With the help of above observations, we can say that instead of adding edges from each L_i to all R_{descendants(j)}, where A_i contains j, we will now add edge from L_i to only elements of A_i and from each R_j to all R_k, where k is a descendant of j. All edges are of capacity one.

This doesn’t help the time complexity, but the problem can be reduced from this stage.

Now, we again apply second observation to say that instead of direct flow from each R_j to all R_k, where k is a descendant of j, we make the path of flow from j to k, go via all the R_p, where p is a node which lies between the path from j to k in the tree. p can be defined as child of j and ancestor of k in the tree. When we do this, we will have size-of-subtree(p) number of edges from R_{parent(p)} to R_p. This is equivalent to a single edge from R_{parent(p)} to R_p of capacity of size of subtree of p. Replacing p by j, all we need to do is only add edges from each R_{parent(j)} to R_j with the capacity of size of subtree of j and run the max-flow algorithm.

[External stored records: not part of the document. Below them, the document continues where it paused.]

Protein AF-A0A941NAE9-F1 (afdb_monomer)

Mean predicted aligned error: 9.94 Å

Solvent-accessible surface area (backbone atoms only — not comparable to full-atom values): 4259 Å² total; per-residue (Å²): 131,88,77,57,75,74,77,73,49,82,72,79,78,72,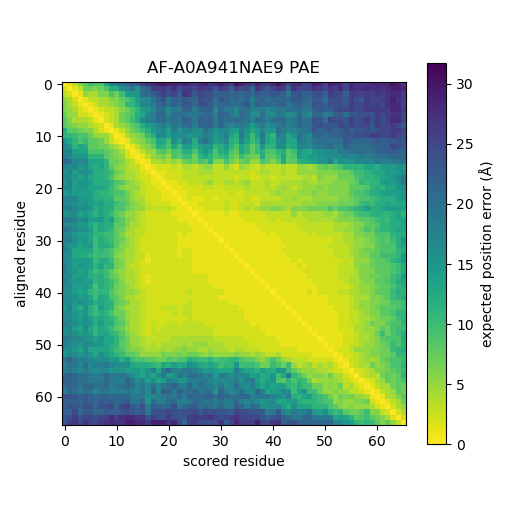80,89,81,62,87,89,61,88,60,90,86,57,52,72,70,56,50,52,54,51,49,54,55,52,53,54,49,53,49,54,53,52,50,53,49,50,53,53,48,53,55,49,53,55,52,52,56,64,64,68,76,109

Structure (mmCIF, N/CA/C/O backbone):
data_AF-A0A941NAE9-F1
#
_entry.id   AF-A0A941NAE9-F1
#
loop_
_atom_site.group_PDB
_atom_site.id
_atom_site.type_symbol
_atom_site.label_atom_id
_atom_site.label_alt_id
_atom_site.label_comp_id
_atom_site.label_asym_id
_atom_site.label_entity_id
_atom_site.label_seq_id
_atom_site.pdbx_PDB_ins_code
_atom_site.Cartn_x
_atom_site.Cartn_y
_atom_site.Cartn_z
_atom_site.occupancy
_atom_site.B_iso_or_equiv
_atom_site.auth_seq_id
_atom_site.auth_comp_id
_atom_site.auth_asym_id
_atom_site.auth_atom_id
_atom_site.pdbx_PDB_model_num
ATOM 1 N N . MET A 1 1 ? -35.136 -0.694 -6.356 1.00 56.88 1 MET A N 1
ATOM 2 C CA . MET A 1 1 ? -33.721 -0.310 -6.184 1.00 56.88 1 MET A CA 1
ATOM 3 C C . MET A 1 1 ? -33.360 0.508 -7.410 1.00 56.88 1 MET A C 1
ATOM 5 O O . MET A 1 1 ? -33.478 -0.025 -8.504 1.00 56.88 1 MET A O 1
ATOM 9 N N . ALA A 1 2 ? -33.100 1.808 -7.259 1.00 71.94 2 ALA A N 1
ATOM 10 C CA . ALA A 1 2 ? -32.635 2.626 -8.377 1.00 71.94 2 ALA A CA 1
ATOM 11 C C . ALA A 1 2 ? -31.164 2.268 -8.605 1.00 71.94 2 ALA A C 1
ATOM 13 O O . ALA A 1 2 ? -30.364 2.409 -7.685 1.00 71.94 2 ALA A O 1
ATOM 14 N N . ILE A 1 3 ? -30.848 1.702 -9.768 1.00 66.94 3 ILE A N 1
ATOM 15 C CA . ILE A 1 3 ? -29.462 1.485 -10.183 1.00 66.94 3 ILE A CA 1
ATOM 16 C C . ILE A 1 3 ? -28.959 2.852 -10.640 1.00 66.94 3 ILE A C 1
ATOM 18 O O . ILE A 1 3 ? -29.563 3.448 -11.534 1.00 66.94 3 ILE A O 1
ATOM 22 N N . ASP A 1 4 ? -27.922 3.364 -9.983 1.00 78.12 4 ASP A N 1
ATOM 23 C CA . ASP A 1 4 ? -27.251 4.592 -10.398 1.00 78.12 4 ASP A CA 1
ATOM 24 C C . ASP A 1 4 ? -26.653 4.362 -11.802 1.00 78.12 4 ASP A C 1
ATOM 26 O O . ASP A 1 4 ? -25.964 3.356 -11.996 1.00 78.12 4 ASP A O 1
ATOM 30 N N . PRO A 1 5 ? -26.926 5.216 -12.806 1.00 68.75 5 PRO A N 1
ATOM 31 C CA . PRO A 1 5 ? -26.319 5.097 -14.132 1.00 68.75 5 PRO A CA 1
ATOM 32 C C . PRO A 1 5 ? -24.787 4.973 -14.100 1.00 68.75 5 PRO A C 1
ATOM 34 O O . PRO A 1 5 ? -24.219 4.308 -14.967 1.00 68.75 5 PRO A O 1
ATOM 37 N N . GLU A 1 6 ? -24.129 5.530 -13.079 1.00 66.94 6 GLU A N 1
ATOM 38 C CA . GLU A 1 6 ? -22.678 5.429 -12.882 1.00 66.94 6 GLU A CA 1
ATOM 39 C C . GLU A 1 6 ? -22.218 4.010 -12.498 1.00 66.94 6 GLU A C 1
ATOM 41 O O . GLU A 1 6 ? -21.108 3.598 -12.840 1.00 66.94 6 GLU A O 1
ATOM 46 N N . ASP A 1 7 ? -23.074 3.208 -11.856 1.00 67.81 7 ASP A N 1
ATOM 47 C CA . ASP A 1 7 ? -22.776 1.810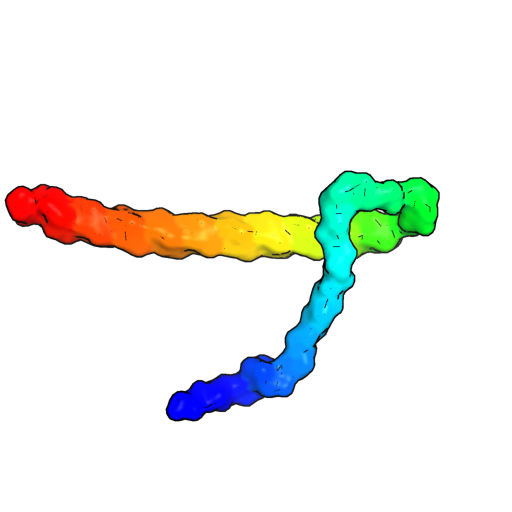 -11.512 1.00 67.81 7 ASP A CA 1
ATOM 48 C C . ASP A 1 7 ? -22.835 0.862 -12.723 1.00 67.81 7 ASP A C 1
ATOM 50 O O . ASP A 1 7 ? -22.349 -0.270 -12.648 1.00 67.81 7 ASP A O 1
ATOM 54 N N . LEU A 1 8 ? -23.407 1.313 -13.846 1.00 70.56 8 LEU A N 1
ATOM 55 C CA . LEU A 1 8 ? -23.447 0.573 -15.112 1.00 70.56 8 LEU A CA 1
ATOM 56 C C . LEU A 1 8 ? -22.195 0.802 -15.970 1.00 70.56 8 LEU A C 1
ATOM 58 O O . LEU A 1 8 ? -21.990 0.089 -16.957 1.00 70.56 8 LEU A O 1
ATOM 62 N N . LEU A 1 9 ? -21.350 1.774 -15.611 1.00 74.69 9 LEU A N 1
ATOM 63 C CA . LEU A 1 9 ? -20.099 2.016 -16.315 1.00 74.69 9 LEU A CA 1
ATOM 64 C C . LEU A 1 9 ? -19.122 0.860 -16.048 1.00 74.69 9 LEU A C 1
ATOM 66 O O . LEU A 1 9 ? -18.966 0.432 -14.899 1.00 74.69 9 LEU A O 1
ATOM 70 N N . PRO A 1 10 ? -18.421 0.346 -17.079 1.00 69.50 10 PRO A N 1
ATOM 71 C CA . PRO A 1 10 ? -17.379 -0.649 -16.884 1.00 69.50 10 PRO A CA 1
ATOM 72 C C . PRO A 1 10 ? -16.327 -0.099 -15.920 1.00 69.50 10 PRO A C 1
ATOM 74 O O . PRO A 1 10 ? -15.514 0.751 -16.286 1.00 69.50 10 PRO A O 1
ATOM 77 N N . ARG A 1 11 ? -16.335 -0.576 -14.670 1.00 69.12 11 ARG A N 1
ATOM 78 C CA . ARG A 1 11 ? -15.293 -0.218 -13.708 1.00 69.12 11 ARG A CA 1
ATOM 79 C C . ARG A 1 11 ? -13.975 -0.689 -14.298 1.00 69.12 11 ARG A C 1
ATOM 81 O O . ARG A 1 11 ? -13.795 -1.886 -14.536 1.00 69.12 11 ARG A O 1
ATOM 88 N N . LYS A 1 12 ? -13.076 0.254 -14.584 1.00 63.88 12 LYS A N 1
ATOM 89 C CA . LYS A 1 12 ? -11.742 -0.049 -15.098 1.00 63.88 12 LYS A CA 1
ATOM 90 C C . LYS A 1 12 ? -11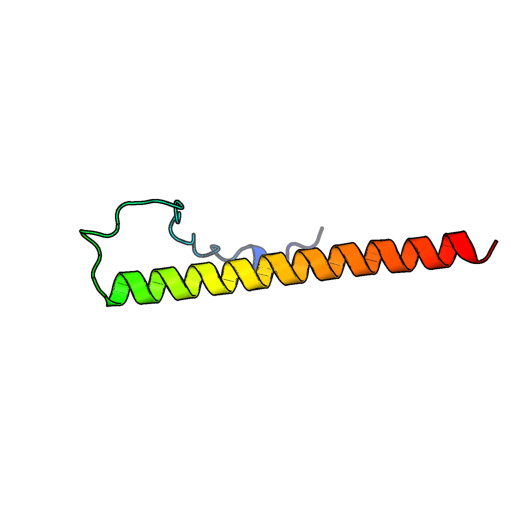.104 -1.037 -14.126 1.00 63.88 12 LYS A C 1
ATOM 92 O O . LYS A 1 12 ? -10.837 -0.685 -12.980 1.00 63.88 12 LYS A O 1
ATOM 97 N N . LYS A 1 13 ? -10.927 -2.290 -14.558 1.00 63.75 13 LYS A N 1
ATOM 98 C CA . LYS A 1 13 ? -10.229 -3.291 -13.750 1.00 63.75 13 LYS A CA 1
ATOM 99 C C . LYS A 1 13 ? -8.819 -2.766 -13.527 1.00 63.75 13 LYS A C 1
ATOM 101 O O . LYS A 1 13 ? -8.055 -2.635 -14.483 1.00 63.75 13 LYS A O 1
ATOM 106 N N . MET A 1 14 ? -8.504 -2.422 -12.283 1.00 64.31 14 MET A N 1
ATOM 107 C CA . MET A 1 14 ? -7.126 -2.151 -11.907 1.00 64.31 14 MET A CA 1
ATOM 108 C C . MET A 1 14 ? -6.317 -3.433 -12.147 1.00 64.31 14 MET A C 1
ATOM 110 O O . MET A 1 14 ? -6.829 -4.522 -11.861 1.00 64.31 14 MET A O 1
ATOM 114 N N . PRO A 1 15 ? -5.098 -3.335 -12.701 1.00 70.06 15 PRO A N 1
ATOM 115 C CA . PRO A 1 15 ? -4.193 -4.472 -12.778 1.00 70.06 15 PRO A CA 1
ATOM 116 C C . PRO A 1 15 ? -4.037 -5.104 -11.393 1.00 70.06 15 PRO A C 1
ATOM 118 O O . PRO A 1 15 ? -3.934 -4.389 -10.395 1.00 70.06 15 PRO A O 1
ATOM 121 N N . GLU A 1 16 ? -4.035 -6.433 -11.324 1.00 79.62 16 GLU A N 1
ATOM 122 C CA . GLU A 1 16 ? -3.835 -7.139 -10.061 1.00 79.62 16 GLU A CA 1
ATOM 123 C C . GLU A 1 16 ? -2.388 -6.930 -9.595 1.00 79.62 16 GLU A C 1
ATOM 125 O O . GLU A 1 16 ? -1.439 -7.449 -10.183 1.00 79.62 16 GLU A O 1
ATOM 130 N N . ILE A 1 17 ? -2.212 -6.104 -8.562 1.00 89.19 17 ILE A N 1
ATOM 131 C CA . ILE A 1 17 ? -0.912 -5.840 -7.950 1.00 89.19 17 ILE A CA 1
ATOM 132 C C . ILE A 1 17 ? -0.683 -6.870 -6.844 1.00 89.19 17 ILE A C 1
ATOM 134 O O . ILE A 1 17 ? -1.302 -6.806 -5.783 1.00 89.19 17 ILE A O 1
ATOM 138 N N . VAL A 1 18 ? 0.245 -7.800 -7.074 1.00 91.00 18 VAL A N 1
ATOM 139 C CA . VAL A 1 18 ? 0.668 -8.782 -6.064 1.00 91.00 18 VAL A CA 1
ATOM 140 C C . VAL A 1 18 ? 1.858 -8.230 -5.279 1.00 91.00 18 VAL A C 1
ATOM 142 O O . VAL A 1 18 ? 2.877 -7.850 -5.862 1.00 91.00 18 VAL A O 1
ATOM 145 N N . LEU A 1 19 ? 1.748 -8.166 -3.950 1.00 90.69 19 LEU A N 1
ATOM 146 C CA . LEU A 1 19 ? 2.855 -7.749 -3.082 1.00 90.69 19 LEU A CA 1
ATOM 147 C C . LEU A 1 19 ? 3.989 -8.781 -3.126 1.00 90.69 19 LEU A C 1
ATOM 149 O O . LEU A 1 19 ? 3.743 -9.981 -3.062 1.00 90.69 19 LEU A O 1
ATOM 153 N N . GLY A 1 20 ? 5.233 -8.308 -3.222 1.00 92.06 20 GLY A N 1
ATOM 154 C CA . GLY A 1 20 ? 6.408 -9.181 -3.342 1.00 92.06 20 GLY A CA 1
ATOM 155 C C . GLY A 1 20 ? 6.641 -9.760 -4.742 1.00 92.06 20 GLY A C 1
ATOM 156 O O . GLY A 1 20 ? 7.526 -10.591 -4.905 1.00 92.06 20 GLY A O 1
ATOM 157 N N . GLN A 1 21 ? 5.877 -9.322 -5.748 1.00 93.19 21 GLN A N 1
ATOM 158 C CA . GLN A 1 21 ? 6.172 -9.579 -7.159 1.00 93.19 21 GLN A CA 1
ATOM 159 C C . GLN A 1 21 ? 7.599 -9.130 -7.521 1.00 93.19 21 GLN A C 1
ATOM 161 O O . GLN A 1 21 ? 8.032 -8.057 -7.095 1.00 93.19 21 GLN A O 1
ATOM 166 N N . ASP A 1 22 ? 8.278 -9.908 -8.369 1.00 95.25 22 ASP A N 1
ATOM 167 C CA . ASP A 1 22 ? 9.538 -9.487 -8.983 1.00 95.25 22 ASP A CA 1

Another way to look upon this is to use observation 1 and say that if there is an edge from R_j to some R_k, R_j will also have an edge to all R_{descendants(k)}, so we can say it is enough to have an edge from all R_{parent(c)} to R_c with the capacity of at least size of subtree of c for some c to keep propagating the flow towards all the descendants. I used the word ‘at least’ because we are already keeping the capacity of the edge such that at least one unit is reaching every descendant, and because every R_j can send only one unit to the sink, it won’t matter if we keep the capacity to be size of subtree or one trillion. So, you don’t have to actually find size of subtree of every node but instead, keep the capacities of the edges greater than size of tree$(N)$.

PROOF OF CORRECTNESS -

We can say that given a matching in our original bipartite graph G, you can get a flow of at least that much in this network. That’s trivial, hence matching <= flow.
And given a flow in our network, we can get a matching related to it in bipartite graph G. In our network, a flow path can be described as - source, L_i, R_j, R_{child(j)}, ... , R_{K^{th} child(j)}, sink. This path of flow will relate to the edge from L_i to R_{K^{th} child(j)} in bipartite graph G. Edges from source to L_i and from R_{K^{th} child(j)} to sink are used and thus, neither of both will be used again and each flow path corresponds to a unique edge between a unique L_i and a unique R_j in a matching.
Thus, flow <= matching \implies flow = matching. Max-flow of this network will give maximum number of unique pairs and hence maximum matching in the bipartite graph G. K can be zero also, in that case, it refers to itself. Each node is 0^{th} child of itself.

TIME COMPLEXITY

Number of edges -

=\hspace{1mm} \sum_{i=1}^{m}|A_i|\hspace{1mm}+\hspace{1mm}2*N\hspace{1mm}+\hspace{1mm}M
= \hspace{1mm}10000\hspace{1mm} +\hspace{1mm} 10000\hspace{1mm} +\hspace{1mm} 5000\hspace{1mm} =\hspace{1mm} 25000.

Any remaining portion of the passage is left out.